Serious Eats / Robby Lozano, Food Stylist: Tricia Manzanero, Prop Stylist: Keoshia McGhee
Bake Your Pumpkin Pie Low and Slow
Pumpkin pie filling consists of pumpkin, eggs, and dairy, typically evaporated milk, condensed milk, or heavy cream. "If you bake it too high, you're going to coagulate the eggs too quickly and the custard will curdle and break," Mencin warns. "I wouldn't bake it above 325°F (160°C)." One of the easiest ways to guarantee success is to use an oven thermometer, which will tell you exactly how hot or cold your oven is.
Both Drum and Schiff advise pulling the pie from the oven when it seems almost underdone. "It should be wobbly in the center, and just barely set around the edges because it will continue to cook as it cools," Schiff says. It's also key to let the pie cool gradually and completely at room temperature, which will "keep the surface smooth and uncracked," Drum tells me. Place it in the fridge too soon, and the drastic temperature change can result in fissures across the top.
Practice Makes Perfect
For those intimidated by the prospect of making and shaping pie, both Drum and Mencin recommend heading to YouTube—where home cooks can find videos and tutorials from professionals like former Serious Eats editor Stella Parks—for a better visual understanding of techniques such as crimping and shaping the crust. "I personally hate making pies," Mencin confesses. "That's how I practiced, just watching the videos and doing it as they did."

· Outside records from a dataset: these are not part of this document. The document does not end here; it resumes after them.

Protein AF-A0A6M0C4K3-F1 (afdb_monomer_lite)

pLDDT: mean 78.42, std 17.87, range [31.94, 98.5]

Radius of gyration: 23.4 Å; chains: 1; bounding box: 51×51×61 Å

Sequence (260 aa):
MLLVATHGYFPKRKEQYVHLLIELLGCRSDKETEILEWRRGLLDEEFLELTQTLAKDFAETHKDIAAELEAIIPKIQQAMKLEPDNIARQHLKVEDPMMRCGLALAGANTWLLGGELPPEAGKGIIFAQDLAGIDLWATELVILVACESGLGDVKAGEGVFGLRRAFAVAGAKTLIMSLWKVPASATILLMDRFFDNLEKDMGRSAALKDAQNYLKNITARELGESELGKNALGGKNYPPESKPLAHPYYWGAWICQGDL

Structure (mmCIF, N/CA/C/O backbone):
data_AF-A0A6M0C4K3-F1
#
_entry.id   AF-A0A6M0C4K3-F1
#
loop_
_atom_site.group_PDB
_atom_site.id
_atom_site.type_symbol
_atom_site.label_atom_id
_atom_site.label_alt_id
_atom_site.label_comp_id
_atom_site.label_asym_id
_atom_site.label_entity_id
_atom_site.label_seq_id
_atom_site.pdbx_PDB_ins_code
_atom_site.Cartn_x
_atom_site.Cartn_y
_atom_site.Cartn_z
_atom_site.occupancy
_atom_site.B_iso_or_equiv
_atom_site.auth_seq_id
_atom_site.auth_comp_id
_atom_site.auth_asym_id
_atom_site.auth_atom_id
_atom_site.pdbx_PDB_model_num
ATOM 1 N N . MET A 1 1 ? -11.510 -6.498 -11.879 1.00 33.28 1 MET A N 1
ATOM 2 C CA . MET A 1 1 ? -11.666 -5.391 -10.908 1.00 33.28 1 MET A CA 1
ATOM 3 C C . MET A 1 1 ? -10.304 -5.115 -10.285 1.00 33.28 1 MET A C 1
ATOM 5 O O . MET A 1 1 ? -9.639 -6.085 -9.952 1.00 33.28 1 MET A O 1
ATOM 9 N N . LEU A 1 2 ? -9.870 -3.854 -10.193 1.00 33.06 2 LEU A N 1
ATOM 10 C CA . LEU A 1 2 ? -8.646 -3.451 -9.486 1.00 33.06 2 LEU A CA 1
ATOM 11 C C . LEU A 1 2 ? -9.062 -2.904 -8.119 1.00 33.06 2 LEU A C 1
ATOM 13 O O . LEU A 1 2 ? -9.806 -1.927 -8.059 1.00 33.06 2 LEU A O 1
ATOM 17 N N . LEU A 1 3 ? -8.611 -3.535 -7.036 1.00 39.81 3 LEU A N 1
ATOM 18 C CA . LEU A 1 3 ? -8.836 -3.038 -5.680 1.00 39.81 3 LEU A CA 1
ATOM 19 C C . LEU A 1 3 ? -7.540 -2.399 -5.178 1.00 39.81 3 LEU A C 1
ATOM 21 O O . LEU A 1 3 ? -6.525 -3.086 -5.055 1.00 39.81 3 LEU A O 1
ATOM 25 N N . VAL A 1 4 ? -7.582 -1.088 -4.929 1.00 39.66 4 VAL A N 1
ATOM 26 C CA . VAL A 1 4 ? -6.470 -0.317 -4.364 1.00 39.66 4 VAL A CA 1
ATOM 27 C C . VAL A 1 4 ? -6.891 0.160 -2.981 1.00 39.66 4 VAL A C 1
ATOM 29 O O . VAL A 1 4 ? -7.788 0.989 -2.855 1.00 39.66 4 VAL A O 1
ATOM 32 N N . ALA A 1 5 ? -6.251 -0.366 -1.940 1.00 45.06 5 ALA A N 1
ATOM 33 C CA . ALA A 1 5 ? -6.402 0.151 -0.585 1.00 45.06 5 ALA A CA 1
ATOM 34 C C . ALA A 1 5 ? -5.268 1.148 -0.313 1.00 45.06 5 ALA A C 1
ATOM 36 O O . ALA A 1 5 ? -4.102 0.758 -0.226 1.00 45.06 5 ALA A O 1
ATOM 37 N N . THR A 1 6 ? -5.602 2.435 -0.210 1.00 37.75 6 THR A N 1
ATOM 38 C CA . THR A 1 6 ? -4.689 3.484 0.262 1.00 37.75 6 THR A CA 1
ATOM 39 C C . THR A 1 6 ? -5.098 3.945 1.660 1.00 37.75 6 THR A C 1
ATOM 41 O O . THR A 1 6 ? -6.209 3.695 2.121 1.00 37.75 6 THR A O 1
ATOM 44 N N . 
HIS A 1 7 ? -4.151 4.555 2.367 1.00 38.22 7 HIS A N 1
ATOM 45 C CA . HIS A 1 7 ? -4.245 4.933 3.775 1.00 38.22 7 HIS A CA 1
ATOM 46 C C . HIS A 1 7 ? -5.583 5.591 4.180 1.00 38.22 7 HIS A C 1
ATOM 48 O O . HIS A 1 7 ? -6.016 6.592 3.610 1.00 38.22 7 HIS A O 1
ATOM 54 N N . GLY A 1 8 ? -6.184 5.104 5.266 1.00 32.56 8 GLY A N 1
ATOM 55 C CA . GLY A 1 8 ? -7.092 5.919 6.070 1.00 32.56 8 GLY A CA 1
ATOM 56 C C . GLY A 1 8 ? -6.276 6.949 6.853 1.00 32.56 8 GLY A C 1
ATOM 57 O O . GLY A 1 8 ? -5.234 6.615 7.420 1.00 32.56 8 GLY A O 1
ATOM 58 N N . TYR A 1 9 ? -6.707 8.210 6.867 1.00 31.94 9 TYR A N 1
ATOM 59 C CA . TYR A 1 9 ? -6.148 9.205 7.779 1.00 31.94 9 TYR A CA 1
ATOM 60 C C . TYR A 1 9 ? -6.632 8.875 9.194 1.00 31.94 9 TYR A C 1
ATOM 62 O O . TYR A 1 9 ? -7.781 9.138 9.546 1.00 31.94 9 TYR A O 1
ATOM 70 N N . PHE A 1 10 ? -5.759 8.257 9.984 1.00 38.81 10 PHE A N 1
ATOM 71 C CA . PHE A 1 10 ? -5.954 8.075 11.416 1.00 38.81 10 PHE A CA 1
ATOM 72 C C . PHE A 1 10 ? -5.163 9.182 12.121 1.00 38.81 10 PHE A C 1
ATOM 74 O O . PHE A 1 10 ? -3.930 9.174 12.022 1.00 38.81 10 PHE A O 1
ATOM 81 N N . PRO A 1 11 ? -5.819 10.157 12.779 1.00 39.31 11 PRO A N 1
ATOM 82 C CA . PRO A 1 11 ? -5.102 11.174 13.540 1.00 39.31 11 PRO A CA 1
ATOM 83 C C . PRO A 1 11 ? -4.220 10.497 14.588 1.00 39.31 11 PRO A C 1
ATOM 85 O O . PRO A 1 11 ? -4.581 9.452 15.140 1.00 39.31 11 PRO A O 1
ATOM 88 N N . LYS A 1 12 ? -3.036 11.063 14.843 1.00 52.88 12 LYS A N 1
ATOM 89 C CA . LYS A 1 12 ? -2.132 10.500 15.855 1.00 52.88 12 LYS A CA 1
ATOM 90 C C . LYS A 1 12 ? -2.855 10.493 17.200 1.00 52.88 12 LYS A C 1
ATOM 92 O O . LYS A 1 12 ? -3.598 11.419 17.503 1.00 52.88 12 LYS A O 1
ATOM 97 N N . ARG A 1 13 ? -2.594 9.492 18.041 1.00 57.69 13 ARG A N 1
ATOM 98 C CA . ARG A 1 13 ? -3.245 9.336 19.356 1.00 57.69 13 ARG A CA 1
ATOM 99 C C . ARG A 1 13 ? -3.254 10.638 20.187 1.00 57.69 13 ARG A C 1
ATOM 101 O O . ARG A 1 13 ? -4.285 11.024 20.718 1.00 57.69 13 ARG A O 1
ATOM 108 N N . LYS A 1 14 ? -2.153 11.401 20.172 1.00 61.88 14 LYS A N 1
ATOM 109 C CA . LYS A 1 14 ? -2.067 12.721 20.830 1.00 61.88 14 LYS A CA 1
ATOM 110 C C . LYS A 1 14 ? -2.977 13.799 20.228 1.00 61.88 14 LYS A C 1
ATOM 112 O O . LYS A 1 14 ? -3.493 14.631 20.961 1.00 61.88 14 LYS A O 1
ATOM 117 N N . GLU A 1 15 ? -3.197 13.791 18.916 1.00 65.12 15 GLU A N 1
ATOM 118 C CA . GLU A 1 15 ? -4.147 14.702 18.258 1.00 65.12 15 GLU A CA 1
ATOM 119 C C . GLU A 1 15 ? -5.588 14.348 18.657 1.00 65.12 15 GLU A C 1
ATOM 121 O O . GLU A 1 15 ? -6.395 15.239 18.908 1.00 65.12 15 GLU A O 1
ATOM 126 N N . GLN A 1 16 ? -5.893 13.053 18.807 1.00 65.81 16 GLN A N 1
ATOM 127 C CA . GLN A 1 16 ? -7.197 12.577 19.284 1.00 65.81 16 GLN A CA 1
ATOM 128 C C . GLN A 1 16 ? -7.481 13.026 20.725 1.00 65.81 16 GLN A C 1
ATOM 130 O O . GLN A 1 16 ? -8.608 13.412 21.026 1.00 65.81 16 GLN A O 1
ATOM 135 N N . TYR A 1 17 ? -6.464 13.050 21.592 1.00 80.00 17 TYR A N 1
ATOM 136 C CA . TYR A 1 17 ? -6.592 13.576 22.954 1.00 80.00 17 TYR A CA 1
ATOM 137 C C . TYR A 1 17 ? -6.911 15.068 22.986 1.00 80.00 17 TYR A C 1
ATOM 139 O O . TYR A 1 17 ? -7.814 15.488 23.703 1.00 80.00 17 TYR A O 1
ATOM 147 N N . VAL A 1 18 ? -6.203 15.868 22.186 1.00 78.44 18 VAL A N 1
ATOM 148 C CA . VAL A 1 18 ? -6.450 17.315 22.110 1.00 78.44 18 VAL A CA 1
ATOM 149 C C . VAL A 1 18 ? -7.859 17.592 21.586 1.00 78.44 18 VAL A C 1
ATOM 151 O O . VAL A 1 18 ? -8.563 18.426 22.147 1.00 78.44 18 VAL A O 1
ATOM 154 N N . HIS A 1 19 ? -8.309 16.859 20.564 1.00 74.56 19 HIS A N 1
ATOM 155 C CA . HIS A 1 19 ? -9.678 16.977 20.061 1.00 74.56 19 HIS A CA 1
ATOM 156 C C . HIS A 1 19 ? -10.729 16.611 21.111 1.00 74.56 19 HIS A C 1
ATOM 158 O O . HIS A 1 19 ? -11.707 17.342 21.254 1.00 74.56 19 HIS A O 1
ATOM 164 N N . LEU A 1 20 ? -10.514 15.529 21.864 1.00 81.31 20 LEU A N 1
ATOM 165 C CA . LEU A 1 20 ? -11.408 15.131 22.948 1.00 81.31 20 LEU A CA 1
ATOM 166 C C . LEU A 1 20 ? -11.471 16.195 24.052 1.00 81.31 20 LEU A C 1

Still, if your pie doesn't look flawless, don't sweat it. "Odds are a pie that isn't perfect will still be delicious, and with each attempt, you'll learn and refine your skills," Schiff says. "A little uneven crimping, a broken lattice, or some jammy fruit juices that bubble over the sides are kind of how pies are! Who cares? You made a pie, and it's going to make everyone happy."